> Information

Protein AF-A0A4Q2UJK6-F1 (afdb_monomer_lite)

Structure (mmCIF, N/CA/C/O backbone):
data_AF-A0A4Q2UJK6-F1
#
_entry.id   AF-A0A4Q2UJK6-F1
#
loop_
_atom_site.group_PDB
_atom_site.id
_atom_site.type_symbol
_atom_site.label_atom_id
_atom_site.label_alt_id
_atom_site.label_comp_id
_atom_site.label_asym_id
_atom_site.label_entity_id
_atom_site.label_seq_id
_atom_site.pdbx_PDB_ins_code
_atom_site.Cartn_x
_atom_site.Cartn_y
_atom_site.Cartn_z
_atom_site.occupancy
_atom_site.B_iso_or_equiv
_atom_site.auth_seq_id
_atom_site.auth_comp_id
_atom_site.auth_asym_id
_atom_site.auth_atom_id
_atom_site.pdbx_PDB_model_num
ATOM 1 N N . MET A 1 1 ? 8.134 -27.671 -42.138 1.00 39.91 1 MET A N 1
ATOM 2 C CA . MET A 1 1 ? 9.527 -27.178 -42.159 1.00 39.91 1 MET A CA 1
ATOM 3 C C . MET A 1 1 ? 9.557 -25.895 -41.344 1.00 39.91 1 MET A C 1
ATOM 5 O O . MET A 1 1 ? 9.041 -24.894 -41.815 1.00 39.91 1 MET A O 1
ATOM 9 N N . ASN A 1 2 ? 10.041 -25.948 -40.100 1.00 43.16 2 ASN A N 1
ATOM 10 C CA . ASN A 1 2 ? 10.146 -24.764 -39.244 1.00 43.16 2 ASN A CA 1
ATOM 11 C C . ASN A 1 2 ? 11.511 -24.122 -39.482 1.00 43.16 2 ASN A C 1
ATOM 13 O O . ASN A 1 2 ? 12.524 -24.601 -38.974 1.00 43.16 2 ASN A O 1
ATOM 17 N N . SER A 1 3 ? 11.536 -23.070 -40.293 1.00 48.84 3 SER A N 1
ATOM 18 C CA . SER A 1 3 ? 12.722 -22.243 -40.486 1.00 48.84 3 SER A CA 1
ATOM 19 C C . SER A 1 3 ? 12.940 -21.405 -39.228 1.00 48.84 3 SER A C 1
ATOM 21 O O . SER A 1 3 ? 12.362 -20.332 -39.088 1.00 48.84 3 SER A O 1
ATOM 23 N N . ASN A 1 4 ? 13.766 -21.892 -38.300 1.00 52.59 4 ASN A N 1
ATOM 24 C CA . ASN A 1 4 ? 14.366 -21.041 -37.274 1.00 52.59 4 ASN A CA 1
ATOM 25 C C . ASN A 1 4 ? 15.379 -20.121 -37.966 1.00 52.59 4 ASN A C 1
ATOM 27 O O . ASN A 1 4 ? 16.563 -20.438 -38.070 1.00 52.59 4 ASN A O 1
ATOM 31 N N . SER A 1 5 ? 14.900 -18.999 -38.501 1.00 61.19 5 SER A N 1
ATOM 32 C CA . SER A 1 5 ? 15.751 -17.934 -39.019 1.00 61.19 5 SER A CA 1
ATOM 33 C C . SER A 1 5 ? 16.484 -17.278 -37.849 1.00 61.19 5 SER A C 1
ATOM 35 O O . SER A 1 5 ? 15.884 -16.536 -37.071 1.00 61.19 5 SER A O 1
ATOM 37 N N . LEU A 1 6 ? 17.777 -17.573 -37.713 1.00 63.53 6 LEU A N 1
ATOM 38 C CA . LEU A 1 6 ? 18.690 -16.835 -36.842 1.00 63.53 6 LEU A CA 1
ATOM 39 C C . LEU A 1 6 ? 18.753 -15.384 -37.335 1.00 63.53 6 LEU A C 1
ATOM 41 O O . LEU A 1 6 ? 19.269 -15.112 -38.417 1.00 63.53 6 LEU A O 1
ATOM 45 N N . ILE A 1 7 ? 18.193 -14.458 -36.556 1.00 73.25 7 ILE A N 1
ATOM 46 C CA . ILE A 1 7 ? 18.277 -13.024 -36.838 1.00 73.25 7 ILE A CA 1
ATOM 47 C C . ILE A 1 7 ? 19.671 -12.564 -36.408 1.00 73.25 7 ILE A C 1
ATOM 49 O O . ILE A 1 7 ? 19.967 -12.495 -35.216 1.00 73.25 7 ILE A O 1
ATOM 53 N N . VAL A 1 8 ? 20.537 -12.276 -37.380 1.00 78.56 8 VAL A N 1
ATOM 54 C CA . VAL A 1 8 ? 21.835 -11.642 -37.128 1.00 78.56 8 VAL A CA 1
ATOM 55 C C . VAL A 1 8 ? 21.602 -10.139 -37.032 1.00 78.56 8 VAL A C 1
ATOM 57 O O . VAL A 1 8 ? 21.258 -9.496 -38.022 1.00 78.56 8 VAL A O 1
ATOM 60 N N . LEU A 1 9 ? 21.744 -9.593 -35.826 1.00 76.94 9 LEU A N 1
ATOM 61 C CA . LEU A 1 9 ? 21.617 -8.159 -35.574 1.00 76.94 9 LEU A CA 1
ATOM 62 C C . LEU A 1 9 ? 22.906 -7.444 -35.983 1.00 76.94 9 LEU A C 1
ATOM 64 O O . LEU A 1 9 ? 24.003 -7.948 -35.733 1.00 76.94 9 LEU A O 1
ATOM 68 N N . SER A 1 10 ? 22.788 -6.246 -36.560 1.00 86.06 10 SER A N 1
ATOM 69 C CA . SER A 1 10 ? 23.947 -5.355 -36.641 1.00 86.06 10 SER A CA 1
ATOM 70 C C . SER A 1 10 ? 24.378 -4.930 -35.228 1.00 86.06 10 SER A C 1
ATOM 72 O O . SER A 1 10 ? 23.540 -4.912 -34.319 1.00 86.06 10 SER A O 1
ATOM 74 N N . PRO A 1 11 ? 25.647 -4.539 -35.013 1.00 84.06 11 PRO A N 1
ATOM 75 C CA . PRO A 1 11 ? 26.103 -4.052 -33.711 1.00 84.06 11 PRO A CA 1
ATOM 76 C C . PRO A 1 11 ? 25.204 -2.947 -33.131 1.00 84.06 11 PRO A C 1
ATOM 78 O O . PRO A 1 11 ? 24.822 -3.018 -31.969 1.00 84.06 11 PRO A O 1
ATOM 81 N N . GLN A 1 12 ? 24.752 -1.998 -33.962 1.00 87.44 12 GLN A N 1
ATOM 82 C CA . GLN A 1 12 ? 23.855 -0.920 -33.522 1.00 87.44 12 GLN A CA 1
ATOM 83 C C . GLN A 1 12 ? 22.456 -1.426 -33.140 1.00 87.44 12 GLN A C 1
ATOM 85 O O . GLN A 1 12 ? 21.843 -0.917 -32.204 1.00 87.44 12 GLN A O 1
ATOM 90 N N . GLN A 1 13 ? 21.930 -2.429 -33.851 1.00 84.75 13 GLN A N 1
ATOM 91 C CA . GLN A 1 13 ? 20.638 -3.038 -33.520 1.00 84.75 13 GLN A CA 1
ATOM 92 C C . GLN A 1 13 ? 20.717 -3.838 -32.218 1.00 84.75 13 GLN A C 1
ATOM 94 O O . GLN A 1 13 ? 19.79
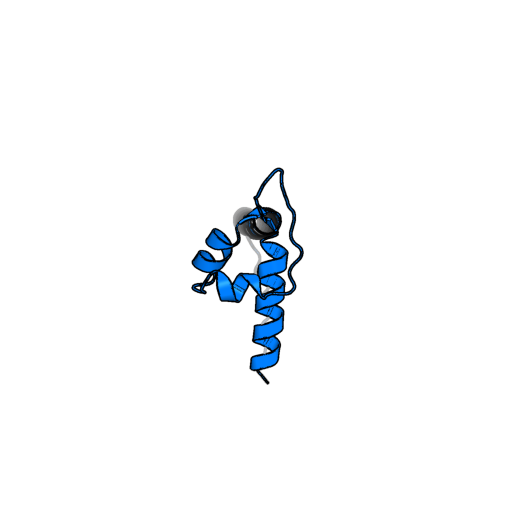9 -3.769 -31.403 1.00 84.75 13 GLN A O 1
ATOM 99 N N . ALA A 1 14 ? 21.820 -4.560 -32.004 1.00 81.88 14 ALA A N 1
ATOM 100 C CA . ALA A 1 14 ? 22.072 -5.270 -30.759 1.00 81.88 14 ALA A CA 1
ATOM 101 C C . ALA A 1 14 ? 22.166 -4.295 -29.575 1.00 81.88 14 ALA A C 1
ATOM 103 O O . ALA A 1 14 ? 21.499 -4.504 -28.565 1.00 81.88 14 ALA A O 1
ATOM 104 N N . GLU A 1 15 ? 22.908 -3.194 -29.717 1.00 85.31 15 GLU A N 1
ATOM 105 C CA . GLU A 1 15 ? 23.007 -2.147 -28.692 1.00 85.31 15 GLU A CA 1
ATOM 106 C C . GLU A 1 15 ? 21.651 -1.498 -28.385 1.00 85.31 15 GLU A C 1
ATOM 108 O O . GLU A 1 15 ? 21.288 -1.366 -27.217 1.00 85.31 15 GLU A O 1
ATOM 113 N N . ALA A 1 16 ? 20.857 -1.161 -29.405 1.00 85.56 16 ALA A N 1
ATOM 114 C CA . ALA A 1 16 ? 19.530 -0.578 -29.213 1.00 85.56 16 ALA A CA 1
ATOM 115 C C . ALA A 1 16 ? 18.557 -1.544 -28.512 1.00 85.56 16 ALA A C 1
ATOM 117 O O . ALA A 1 16 ? 17.814 -1.142 -27.614 1.00 85.56 16 ALA A O 1
ATOM 118 N N . MET A 1 17 ? 18.574 -2.830 -28.880 1.00 82.44 17 MET A N 1
ATOM 119 C CA
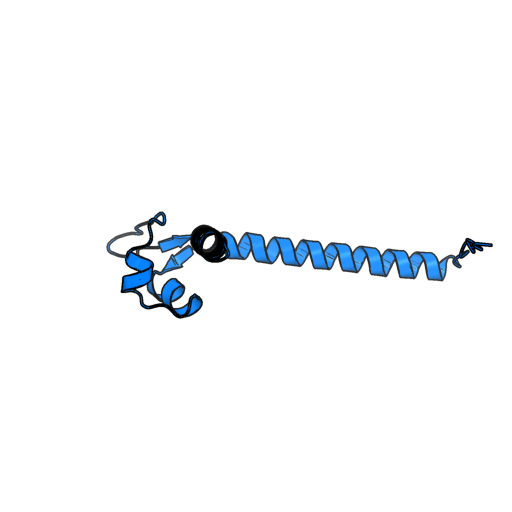 . MET A 1 17 ? 17.753 -3.857 -28.229 1.00 82.44 17 MET A CA 1
ATOM 120 C C . MET A 1 17 ? 18.173 -4.101 -26.777 1.00 82.44 17 MET A C 1
ATOM 122 O O . MET A 1 17 ? 17.313 -4.289 -25.912 1.00 82.44 17 MET A O 1
ATOM 126 N N . LEU A 1 18 ? 19.479 -4.085 -26.498 1.00 84.44 18 LEU A N 1
ATOM 127 C CA . LEU A 1 18 ? 20.006 -4.193 -25.140 1.00 84.44 18 LEU A CA 1
ATOM 128 C C . LEU A 1 18 ? 19.622 -2.967 -24.307 1.00 84.44 18 LEU A C 1
ATOM 130 O O . LEU A 1 18 ? 19.112 -3.140 -23.204 1.00 84.44 18 LEU A O 1
ATOM 134 N N . GLY A 1 19 ? 19.763 -1.755 -24.852 1.00 84.81 19 GLY A N 1
ATOM 135 C CA . GLY A 1 19 ? 19.342 -0.512 -24.199 1.00 84.81 19 GLY A CA 1
ATOM 136 C C . GLY A 1 19 ? 17.858 -0.522 -23.827 1.00 84.81 19 GLY A C 1
ATOM 137 O O . GLY A 1 19 ? 17.511 -0.352 -22.662 1.00 84.81 19 GLY A O 1
ATOM 138 N N . ALA A 1 20 ? 16.983 -0.859 -24.780 1.00 85.44 20 ALA A N 1
ATOM 139 C CA . ALA A 1 20 ? 15.543 -0.954 -24.532 1.00 85.44 20 ALA A CA 1
ATOM 140 C C . ALA A 1 20 ? 15.183 -2.030 -23.488 1.00 85.44 20 ALA A C 1
ATOM 142 O O . ALA A 1 20 ? 14.254 -1.859 -22.695 1.00 85.44 20 ALA A O 1
ATOM 143 N N . SER A 1 21 ? 15.922 -3.144 -23.470 1.00 87.19 21 SER A N 1
ATOM 144 C CA . SER A 1 21 ? 15.737 -4.205 -22.474 1.00 87.19 21 SER A CA 1
ATOM 145 C C . SER A 1 21 ? 16.159 -3.748 -21.076 1.00 87.19 21 SER A C 1
ATOM 147 O O . SER A 1 21 ? 15.458 -4.029 -20.105 1.00 87.19 21 SER A O 1
ATOM 149 N N . VAL A 1 22 ? 17.269 -3.012 -20.967 1.00 88.94 22 VAL A N 1
ATOM 150 C CA . VAL A 1 22 ? 17.752 -2.433 -19.706 1.00 88.94 22 VAL A CA 1
ATOM 151 C C . VAL A 1 22 ? 16.767 -1.393 -19.173 1.00 88.94 22 VAL A C 1
ATOM 153 O O . VAL A 1 22 ? 16.371 -1.491 -18.013 1.00 88.94 22 VAL A O 1
ATOM 156 N N . ASP A 1 23 ? 16.297 -0.468 -20.011 1.00 89.31 23 ASP A N 1
ATOM 157 C CA . ASP A 1 23 ? 15.320 0.554 -19.613 1.00 89.31 23 ASP A CA 1
ATOM 158 C C . ASP A 1 23 ? 14.023 -0.070 -19.101 1.00 89.31 23 ASP A C 1
ATOM 160 O O . ASP A 1 23 ? 13.470 0.356 -18.084 1.00 89.31 23 ASP A O 1
ATOM 164 N N . ARG A 1 24 ? 13.561 -1.138 -19.758 1.00 90.38 24 ARG A N 1
ATOM 165 C CA . ARG A 1 24 ? 12.400 -1.900 -19.301 1.00 90.38 24 ARG A CA 1
ATOM 166 C C . ARG A 1 24 ? 12.632 -2.516 -17.923 1.00 90.38 24 ARG A C 1
ATOM 168 O O . ARG A 1 24 ? 11.770 -2.385 -17.058 1.00 90.38 24 ARG A O 1
ATOM 175 N N . ILE A 1 25 ? 13.775 -3.167 -17.702 1.00 90.00 25 ILE A N 1
ATOM 176 C CA . ILE A 1 25 ? 14.109 -3.771 -16.402 1.00 90.00 25 ILE A CA 1
ATOM 177 C C . ILE A 1 25 ? 14.174 -2.694 -15.312 1.00 90.00 25 ILE A C 1
ATOM 179 O O . ILE A 1 25 ? 13.630 -2.892 -14.226 1.00 90.00 25 ILE A O 1
ATOM 183 N N . ILE A 1 26 ? 14.787 -1.544 -15.603 1.00 89.31 26 ILE A N 1
ATOM 184 C CA . ILE A 1 26 ? 14.864 -0.408 -14.677 1.00 89.31 26 ILE A CA 1
ATOM 185 C C . ILE A 1 26 ? 13.461 0.105 -14.341 1.00 89.31 26 ILE A C 1
ATOM 187 O O . ILE A 1 26 ? 13.145 0.297 -13.168 1.00 89.31 26 ILE A O 1
ATOM 191 N N . ALA A 1 27 ? 12.600 0.287 -15.342 1.00 88.81 27 ALA A N 1
ATOM 192 C CA . ALA A 1 27 ? 11.228 0.738 -15.137 1.00 88.81 27 ALA A CA 1
ATOM 193 C C . ALA A 1 27 ? 10.417 -0.256 -14.288 1.00 88.81 27 ALA A C 1
ATOM 195 O O . ALA A 1 27 ? 9.764 0.144 -13.323 1.00 88.81 27 ALA A O 1
ATOM 196 N N . GLU A 1 28 ? 10.503 -1.554 -14.591 1.00 89.50 28 GLU A N 1
ATOM 197 C CA . GLU A 1 28 ? 9.845 -2.611 -13.816 1.00 89.50 28 GLU A CA 1
ATOM 198 C C . GLU A 1 28 ? 10.349 -2.650 -12.364 1.00 89.50 28 GLU A C 1
ATOM 200 O O . GLU A 1 28 ? 9.562 -2.831 -11.432 1.00 89.50 28 GLU A O 1
ATOM 205 N N . TYR A 1 29 ? 11.652 -2.460 -12.149 1.00 89.38 29 TYR A N 1
ATOM 206 C CA . TYR A 1 29 ? 12.237 -2.443 -10.811 1.00 89.38 29 TYR A CA 1
ATOM 207 C C . TYR A 1 29 ? 11.827 -1.199 -10.015 1.00 89.38 29 TYR A C 1
ATOM 209 O O . TYR A 1 29 ? 11.413 -1.314 -8.861 1.00 89.38 29 TYR A O 1
ATOM 217 N N . ASN A 1 30 ? 11.856 -0.021 -10.641 1.00 88.19 30 ASN A N 1
ATOM 218 C CA . ASN A 1 30 ? 11.407 1.227 -10.026 1.00 88.19 30 ASN A CA 1
ATOM 219 C C . ASN A 1 30 ? 9.931 1.157 -9.628 1.00 88.19 30 ASN A C 1
ATOM 221 O O . ASN A 1 30 ? 9.578 1.563 -8.522 1.00 88.19 30 ASN A O 1
ATOM 225 N N . GLN A 1 31 ? 9.076 0.579 -10.474 1.00 84.25 31 GLN A N 1
ATOM 226 C CA . GLN A 1 31 ? 7.665 0.384 -10.152 1.00 84.25 31 GLN A CA 1
ATOM 227 C C . GLN A 1 31 ? 7.483 -0.507 -8.913 1.00 84.25 31 GLN A C 1
ATOM 229 O O . GLN A 1 31 ? 6.738 -0.151 -7.999 1.00 84.25 31 GLN A O 1
ATOM 234 N N . LYS A 1 32 ? 8.220 -1.623 -8.826 1.00 80.88 32 LYS A N 1
ATOM 235 C CA . LYS A 1 32 ? 8.198 -2.505 -7.644 1.00 80.88 32 LYS A CA 1
ATOM 236 C C . LYS A 1 32 ? 8.680 -1.795 -6.380 1.00 80.88 32 LYS A C 1
ATOM 238 O O . LYS A 1 32 ? 8.114 -2.010 -5.311 1.00 80.88 32 LYS A O 1
ATOM 243 N N . LEU A 1 33 ? 9.703 -0.947 -6.489 1.00 81.25 33 LEU A N 1
ATOM 244 C CA . LEU A 1 33 ? 10.191 -0.147 -5.364 1.00 81.25 33 LEU A CA 1
ATOM 245 C C . LEU A 1 33 ? 9.150 0.869 -4.894 1.00 81.25 33 LEU A C 1
ATOM 247 O O . LEU A 1 33 ? 8.920 0.980 -3.693 1.00 81.25 33 LEU A O 1
ATOM 251 N N . ILE A 1 34 ? 8.495 1.571 -5.820 1.00 78.88 34 ILE A N 1
ATOM 252 C CA . ILE A 1 34 ? 7.425 2.526 -5.504 1.00 78.88 34 ILE A CA 1
ATOM 253 C C . ILE A 1 34 ? 6.267 1.812 -4.798 1.00 78.88 34 ILE A C 1
ATOM 255 O O . ILE A 1 34 ? 5.758 2.302 -3.789 1.00 78.88 34 ILE A O 1
ATOM 259 N N . GLU A 1 35 ? 5.872 0.631 -5.276 1.00 79.44 35 GLU A N 1
ATOM 260 C CA . GLU A 1 35 ? 4.841 -0.188 -4.634 1.00 79.44 35 GLU A CA 1
ATOM 261 C C . GLU A 1 35 ? 5.261 -0.645 -3.233 1.00 79.44 35 GLU A C 1
ATOM 263 O O . GLU A 1 35 ? 4.486 -0.502 -2.284 1.00 79.44 35 GLU A O 1
ATOM 268 N N . ALA A 1 36 ? 6.491 -1.135 -3.068 1.00 79.06 36 ALA A N 1
ATOM 269 C CA . ALA A 1 36 ? 7.020 -1.540 -1.768 1.00 79.06 36 ALA A CA 1
ATOM 270 C C . ALA A 1 36 ? 7.067 -0.361 -0.782 1.00 79.06 36 ALA A C 1
ATOM 272 O O . ALA A 1 36 ? 6.567 -0.475 0.335 1.00 79.06 36 ALA A O 
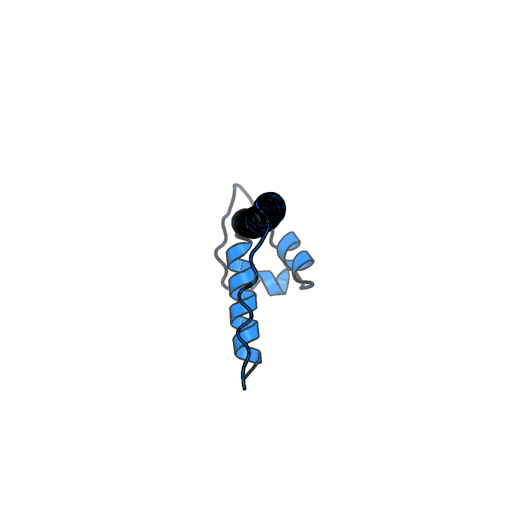1
ATOM 273 N N . GLN A 1 37 ? 7.573 0.799 -1.206 1.00 78.94 37 GLN A N 1
ATOM 274 C CA . GLN A 1 37 ? 7.599 2.009 -0.383 1.00 78.94 37 GLN A CA 1
ATOM 275 C C . GLN A 1 37 ? 6.192 2.500 -0.034 1.00 78.94 37 GLN A C 1
ATOM 277 O O . GLN A 1 37 ? 5.936 2.904 1.099 1.00 78.94 37 GLN A O 1
ATOM 282 N N . SER A 1 38 ? 5.254 2.429 -0.980 1.00 82.19 38 SER A N 1
ATOM 283 C CA . SER A 1 38 ? 3.857 2.779 -0.730 1.00 82.19 38 SER A CA 1
ATOM 284 C C . SER A 1 38 ? 3.240 1.887 0.350 1.00 82.19 38 SER A C 1
ATOM 286 O O . SER A 1 38 ? 2.507 2.383 1.205 1.00 82.19 38 SER A O 1
ATOM 288 N N . ARG A 1 39 ? 3.562 0.587 0.356 1.00 85.94 39 ARG A N 1
ATOM 289 C CA . ARG A 1 39 ? 3.067 -0.387 1.345 1.00 85.94 39 ARG A CA 1
ATOM 290 C C . ARG A 1 39 ? 3.603 -0.142 2.758 1.00 85.94 39 ARG A C 1
ATOM 292 O O . ARG A 1 39 ? 2.897 -0.444 3.718 1.00 85.94 39 ARG A O 1
ATOM 299 N N . GLU A 1 40 ? 4.787 0.446 2.897 1.00 85.25 40 GLU A N 1
ATOM 300 C CA . GLU A 1 40 ? 5.366 0.822 4.197 1.00 85.25 40 GLU A CA 1
ATOM 301 C C . GLU A 1 40 ? 4.744 2.091 4.805 1.00 85.25 40 GLU A C 1
ATOM 303 O O . GLU A 1 40 ? 4.997 2.424 5.963 1.00 85.25 40 GLU A O 1
ATOM 308 N N . ARG A 1 41 ? 3.900 2.808 4.054 1.00 87.19 41 ARG A N 1
ATOM 309 C CA . ARG A 1 41 ? 3.262 4.037 4.525 1.00 87.19 41 ARG A CA 1
ATOM 310 C C . ARG A 1 41 ? 2.253 3.767 5.645 1.00 87.19 41 ARG A C 1
ATOM 312 O O . ARG A 1 41 ? 1.362 2.927 5.521 1.00 87.19 41 ARG A O 1
ATOM 319 N N . TRP A 1 42 ? 2.320 4.596 6.682 1.00 88.94 42 TRP A N 1
ATOM 320 C CA . TRP A 1 42 ? 1.304 4.695 7.727 1.00 88.94 42 TRP A CA 1
ATOM 321 C C . TRP A 1 42 ? 0.147 5.596 7.293 1.00 88.94 42 TRP A C 1
ATOM 323 O O . TRP A 1 42 ? 0.364 6.718 6.829 1.00 88.94 42 TRP A O 1
ATOM 333 N N . ILE A 1 43 ? -1.084 5.123 7.465 1.00 88.12 43 ILE A N 1
ATOM 334 C CA . ILE A 1 43 ? -2.310 5.864 7.142 1.00 88.12 43 ILE A CA 1
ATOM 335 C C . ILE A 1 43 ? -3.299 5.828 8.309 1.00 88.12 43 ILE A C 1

> Description of the task
A verbatim reproduction is expected: starting at the line above that has "ATOM 244 C CA", ending at the line that has "ATOM 273 N N", both included, and with no pictures and no other lines.

> Response to this exercise
ATOM 244 C CA . LEU A 1 33 ? 10.191 -0.147 -5.364 1.00 81.25 33 LEU A CA 1
ATOM 245 C C . LEU A 1 33 ? 9.150 0.869 -4.894 1.00 81.25 33 LEU A C 1
ATOM 247 O O . LEU A 1 33 ? 8.920 0.980 -3.693 1.00 81.25 33 LEU A O 1
ATOM 251 N N . ILE A 1 34 ? 8.495 1.571 -5.820 1.00 78.88 34 ILE A N 1
ATOM 252 C CA . ILE A 1 34 ? 7.425 2.526 -5.504 1.00 78.88 34 ILE A CA 1
ATOM 253 C C . ILE A 1 34 ? 6.267 1.812 -4.798 1.00 78.88 34 ILE A C 1
ATOM 255 O O . ILE A 1 34 ? 5.758 2.302 -3.789 1.00 78.88 34 ILE A O 1
ATOM 259 N N . GLU A 1 35 ? 5.872 0.631 -5.276 1.00 79.44 35 GLU A N 1
ATOM 260 C CA . GLU A 1 35 ? 4.841 -0.188 -4.634 1.00 79.44 35 GLU A CA 1
ATOM 261 C C . GLU A 1 35 ? 5.261 -0.645 -3.233 1.00 79.44 35 GLU A C 1
ATOM 263 O O . GLU A 1 35 ? 4.486 -0.502 -2.284 1.00 79.44 35 GLU A O 1
ATOM 268 N N . ALA A 1 36 ? 6.491 -1.135 -3.068 1.00 79.06 36 ALA A N 1
ATOM 269 C CA . ALA A 1 36 ? 7.020 -1.540 -1.768 1.00 79.06 36 ALA A CA 1
ATOM 270 C C . ALA A 1 36 ? 7.067 -0.361 -0.782 1.00 79.06 36 ALA A C 1
ATOM 272 O O . ALA A 1 36 ? 6.567 -0.475 0.335 1.00 79.06 36 ALA A O 
1
ATOM 273 N N . GLN A 1 37 ? 7.573 0.799 -1.206 1.00 78.94 37 GLN A N 1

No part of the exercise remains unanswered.